- YOUR OBJECTIVE
Copy out exactly, from the entries that follow, the line holding "ATOM 41 O O", the line holding "ATOM 98 C CA", and all lines between them, but no pictures.

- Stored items
────────

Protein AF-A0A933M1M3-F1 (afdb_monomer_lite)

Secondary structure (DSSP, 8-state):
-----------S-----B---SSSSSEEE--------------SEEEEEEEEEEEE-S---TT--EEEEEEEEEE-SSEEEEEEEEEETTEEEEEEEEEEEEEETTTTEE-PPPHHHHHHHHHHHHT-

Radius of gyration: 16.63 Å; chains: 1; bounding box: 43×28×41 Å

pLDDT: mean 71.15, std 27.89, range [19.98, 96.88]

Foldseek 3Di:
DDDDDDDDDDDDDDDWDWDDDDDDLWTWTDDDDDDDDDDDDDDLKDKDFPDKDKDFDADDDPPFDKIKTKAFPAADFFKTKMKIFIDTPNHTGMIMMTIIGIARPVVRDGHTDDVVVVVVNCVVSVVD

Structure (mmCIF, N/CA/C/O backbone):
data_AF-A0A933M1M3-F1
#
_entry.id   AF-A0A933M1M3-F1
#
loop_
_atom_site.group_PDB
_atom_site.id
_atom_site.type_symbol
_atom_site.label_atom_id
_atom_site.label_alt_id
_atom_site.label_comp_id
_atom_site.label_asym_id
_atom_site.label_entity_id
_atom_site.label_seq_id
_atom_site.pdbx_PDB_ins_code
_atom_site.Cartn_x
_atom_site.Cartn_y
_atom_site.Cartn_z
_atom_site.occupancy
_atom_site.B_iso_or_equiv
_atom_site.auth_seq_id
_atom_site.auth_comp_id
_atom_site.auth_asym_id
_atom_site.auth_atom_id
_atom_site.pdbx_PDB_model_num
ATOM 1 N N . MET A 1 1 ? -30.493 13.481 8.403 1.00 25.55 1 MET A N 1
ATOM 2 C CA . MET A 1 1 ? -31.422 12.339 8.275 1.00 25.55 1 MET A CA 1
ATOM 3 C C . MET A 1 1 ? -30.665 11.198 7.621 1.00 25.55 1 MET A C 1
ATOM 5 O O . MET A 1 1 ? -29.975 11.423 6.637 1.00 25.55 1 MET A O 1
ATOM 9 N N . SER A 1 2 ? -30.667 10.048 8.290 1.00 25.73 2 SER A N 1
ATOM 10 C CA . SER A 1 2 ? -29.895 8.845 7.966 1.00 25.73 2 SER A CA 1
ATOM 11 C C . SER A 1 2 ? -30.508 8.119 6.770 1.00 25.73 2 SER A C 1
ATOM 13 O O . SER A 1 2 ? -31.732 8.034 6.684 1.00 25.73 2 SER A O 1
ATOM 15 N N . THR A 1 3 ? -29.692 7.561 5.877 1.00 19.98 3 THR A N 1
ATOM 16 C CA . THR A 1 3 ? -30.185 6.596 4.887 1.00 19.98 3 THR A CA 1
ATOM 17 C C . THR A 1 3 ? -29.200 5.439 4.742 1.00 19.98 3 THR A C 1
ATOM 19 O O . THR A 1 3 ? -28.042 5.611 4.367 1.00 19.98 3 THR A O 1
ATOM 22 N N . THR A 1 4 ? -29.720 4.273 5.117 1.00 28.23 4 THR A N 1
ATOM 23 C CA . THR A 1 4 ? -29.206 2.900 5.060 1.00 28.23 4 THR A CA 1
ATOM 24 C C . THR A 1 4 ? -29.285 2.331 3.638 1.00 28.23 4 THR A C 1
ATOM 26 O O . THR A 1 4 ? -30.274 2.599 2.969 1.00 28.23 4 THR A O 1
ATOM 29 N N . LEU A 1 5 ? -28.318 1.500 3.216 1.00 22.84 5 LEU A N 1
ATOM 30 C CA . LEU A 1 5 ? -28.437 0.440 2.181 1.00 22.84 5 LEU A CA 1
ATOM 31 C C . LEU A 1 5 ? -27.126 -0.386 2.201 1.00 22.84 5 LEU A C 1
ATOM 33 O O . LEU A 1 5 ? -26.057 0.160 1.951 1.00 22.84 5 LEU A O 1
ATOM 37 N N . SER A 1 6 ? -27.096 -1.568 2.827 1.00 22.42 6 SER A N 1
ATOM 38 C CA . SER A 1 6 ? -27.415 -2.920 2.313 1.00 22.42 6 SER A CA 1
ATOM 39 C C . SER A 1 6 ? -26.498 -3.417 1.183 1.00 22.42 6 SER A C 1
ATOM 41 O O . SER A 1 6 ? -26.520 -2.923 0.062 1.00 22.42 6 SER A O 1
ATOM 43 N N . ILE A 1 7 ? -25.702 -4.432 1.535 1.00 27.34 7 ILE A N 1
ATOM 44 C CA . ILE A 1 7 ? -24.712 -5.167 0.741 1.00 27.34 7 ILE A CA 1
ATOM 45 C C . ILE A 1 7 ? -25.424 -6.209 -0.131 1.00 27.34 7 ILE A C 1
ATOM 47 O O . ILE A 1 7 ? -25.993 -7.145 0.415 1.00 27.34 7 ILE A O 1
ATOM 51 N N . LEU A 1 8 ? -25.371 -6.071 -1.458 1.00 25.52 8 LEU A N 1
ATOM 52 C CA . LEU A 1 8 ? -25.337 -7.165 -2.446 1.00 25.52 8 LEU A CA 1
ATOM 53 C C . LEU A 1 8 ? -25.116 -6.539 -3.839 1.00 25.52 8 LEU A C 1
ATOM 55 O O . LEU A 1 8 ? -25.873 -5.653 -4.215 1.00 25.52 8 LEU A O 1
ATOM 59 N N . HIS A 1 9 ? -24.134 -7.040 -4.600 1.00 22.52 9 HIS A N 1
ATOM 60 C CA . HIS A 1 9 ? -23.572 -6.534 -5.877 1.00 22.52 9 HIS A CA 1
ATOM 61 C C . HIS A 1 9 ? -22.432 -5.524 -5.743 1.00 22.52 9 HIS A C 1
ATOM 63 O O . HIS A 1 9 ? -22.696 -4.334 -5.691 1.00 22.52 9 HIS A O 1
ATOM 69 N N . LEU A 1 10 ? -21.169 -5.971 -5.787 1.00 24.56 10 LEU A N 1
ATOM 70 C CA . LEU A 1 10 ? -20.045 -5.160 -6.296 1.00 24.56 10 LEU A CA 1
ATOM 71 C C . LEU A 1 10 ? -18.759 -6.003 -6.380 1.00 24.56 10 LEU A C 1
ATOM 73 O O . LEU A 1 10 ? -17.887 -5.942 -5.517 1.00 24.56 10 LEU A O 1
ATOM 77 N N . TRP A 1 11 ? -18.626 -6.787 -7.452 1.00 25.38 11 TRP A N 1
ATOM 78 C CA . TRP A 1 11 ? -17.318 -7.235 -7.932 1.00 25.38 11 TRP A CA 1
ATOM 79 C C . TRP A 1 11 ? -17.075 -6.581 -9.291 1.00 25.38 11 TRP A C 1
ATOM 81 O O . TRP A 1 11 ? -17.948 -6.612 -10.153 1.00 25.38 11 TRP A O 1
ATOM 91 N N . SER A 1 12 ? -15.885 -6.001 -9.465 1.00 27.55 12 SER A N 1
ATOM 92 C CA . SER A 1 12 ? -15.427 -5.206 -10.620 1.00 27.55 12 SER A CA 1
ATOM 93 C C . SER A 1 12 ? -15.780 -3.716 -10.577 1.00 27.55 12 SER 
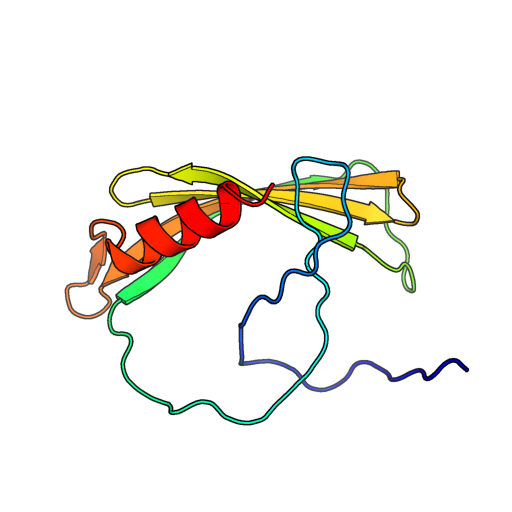A C 1
ATOM 95 O
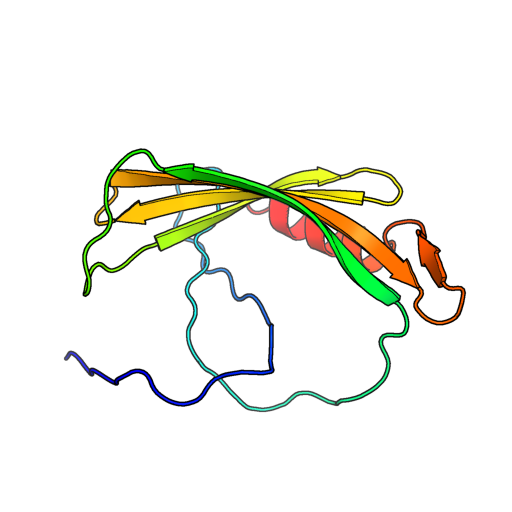 O . SER A 1 12 ? -16.787 -3.308 -11.142 1.00 27.55 12 SER A O 1
ATOM 97 N N . SER A 1 13 ? -14.913 -2.901 -9.961 1.00 26.27 13 SER A N 1
ATOM 98 C CA . SER A 1 13 ? -14.480 -1.556 -10.420 1.00 26.27 13 SER A CA 1
ATOM 99 C C . SER A 1 13 ? -13.716 -0.854 -9.292 1.00 26.27 13 SER A C 1
ATOM 101 O O . SER A 1 13 ? -14.293 -0.133 -8.484 1.00 26.27 13 SER A O 1
ATOM 103 N N . GLY A 1 14 ? -12.408 -1.100 -9.204 1.00 32.03 14 GLY A N 1
ATOM 104 C CA . GLY A 1 14 ? -11.539 -0.414 -8.252 1.00 32.03 14 GLY A CA 1
ATOM 105 C C . GLY A 1 14 ? -11.249 1.015 -8.704 1.00 32.03 14 GLY A C 1
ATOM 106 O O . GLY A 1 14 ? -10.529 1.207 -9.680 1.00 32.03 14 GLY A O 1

────────

- EXERCISE RESPONSE
ATOM 41 O O . SER A 1 6 ? -26.520 -2.923 0.062 1.00 22.42 6 SER A O 1
ATOM 43 N N . ILE A 1 7 ? -25.702 -4.432 1.535 1.00 27.34 7 ILE A N 1
ATOM 44 C CA . ILE A 1 7 ? -24.712 -5.167 0.741 1.00 27.34 7 ILE A CA 1
ATOM 45 C C . ILE A 1 7 ? -25.424 -6.209 -0.131 1.00 27.34 7 ILE A C 1
ATOM 47 O O . ILE A 1 7 ? -25.993 -7.145 0.415 1.00 27.34 7 ILE A O 1
ATOM 51 N N . LEU A 1 8 ? -25.371 -6.071 -1.458 1.00 25.52 8 LEU A N 1
ATOM 52 C CA . LEU A 1 8 ? -25.337 -7.165 -2.446 1.00 25.52 8 LEU A CA 1
ATOM 53 C C . LEU A 1 8 ? -25.116 -6.539 -3.839 1.00 25.52 8 LEU A C 1
ATOM 55 O O . LEU A 1 8 ? -25.873 -5.653 -4.215 1.00 25.52 8 LEU A O 1
ATOM 59 N N . HIS A 1 9 ? -24.134 -7.040 -4.600 1.00 22.52 9 HIS A N 1
ATOM 60 C CA . HIS A 1 9 ? -23.572 -6.534 -5.877 1.00 22.52 9 HIS A CA 1
ATOM 61 C C . HIS A 1 9 ? -22.432 -5.524 -5.743 1.00 22.52 9 HIS A C 1
ATOM 63 O O . HIS A 1 9 ? -22.696 -4.334 -5.691 1.00 22.52 9 HIS A O 1
ATOM 69 N N . LEU A 1 10 ? -21.169 -5.971 -5.787 1.00 24.56 10 LEU A N 1
ATOM 70 C CA . LEU A 1 10 ? -20.045 -5.160 -6.296 1.00 24.56 10 LEU A CA 1
ATOM 71 C C . LEU A 1 10 ? -18.759 -6.003 -6.380 1.00 24.56 10 LEU A C 1
ATOM 73 O O . LEU A 1 10 ? -17.887 -5.942 -5.517 1.00 24.56 10 LEU A O 1
ATOM 77 N N . TRP A 1 11 ? -18.626 -6.787 -7.452 1.00 25.38 11 TRP A N 1
ATOM 78 C CA . TRP A 1 11 ? -17.318 -7.235 -7.932 1.00 25.38 11 TRP A CA 1
ATOM 79 C C . TRP A 1 11 ? -17.075 -6.581 -9.291 1.00 25.38 11 TRP A C 1
ATOM 81 O O . TRP A 1 11 ? -17.948 -6.612 -10.153 1.00 25.38 11 TRP A O 1
ATOM 91 N N . SER A 1 12 ? -15.885 -6.001 -9.465 1.00 27.55 12 SER A N 1
ATOM 92 C CA . SER A 1 12 ? -15.427 -5.206 -10.620 1.00 27.55 12 SER A CA 1
ATOM 93 C C . SER A 1 12 ? -15.780 -3.716 -10.577 1.00 27.55 12 SER 
A C 1
ATOM 95 O
 O . SER A 1 12 ? -16.787 -3.308 -11.142 1.00 27.55 12 SER A O 1
ATOM 97 N N . SER A 1 13 ? -14.913 -2.901 -9.961 1.00 26.27 13 SER A N 1
ATOM 98 C CA . SER A 1 13 ? -14.480 -1.556 -10.420 1.00 26.27 13 SER A CA 1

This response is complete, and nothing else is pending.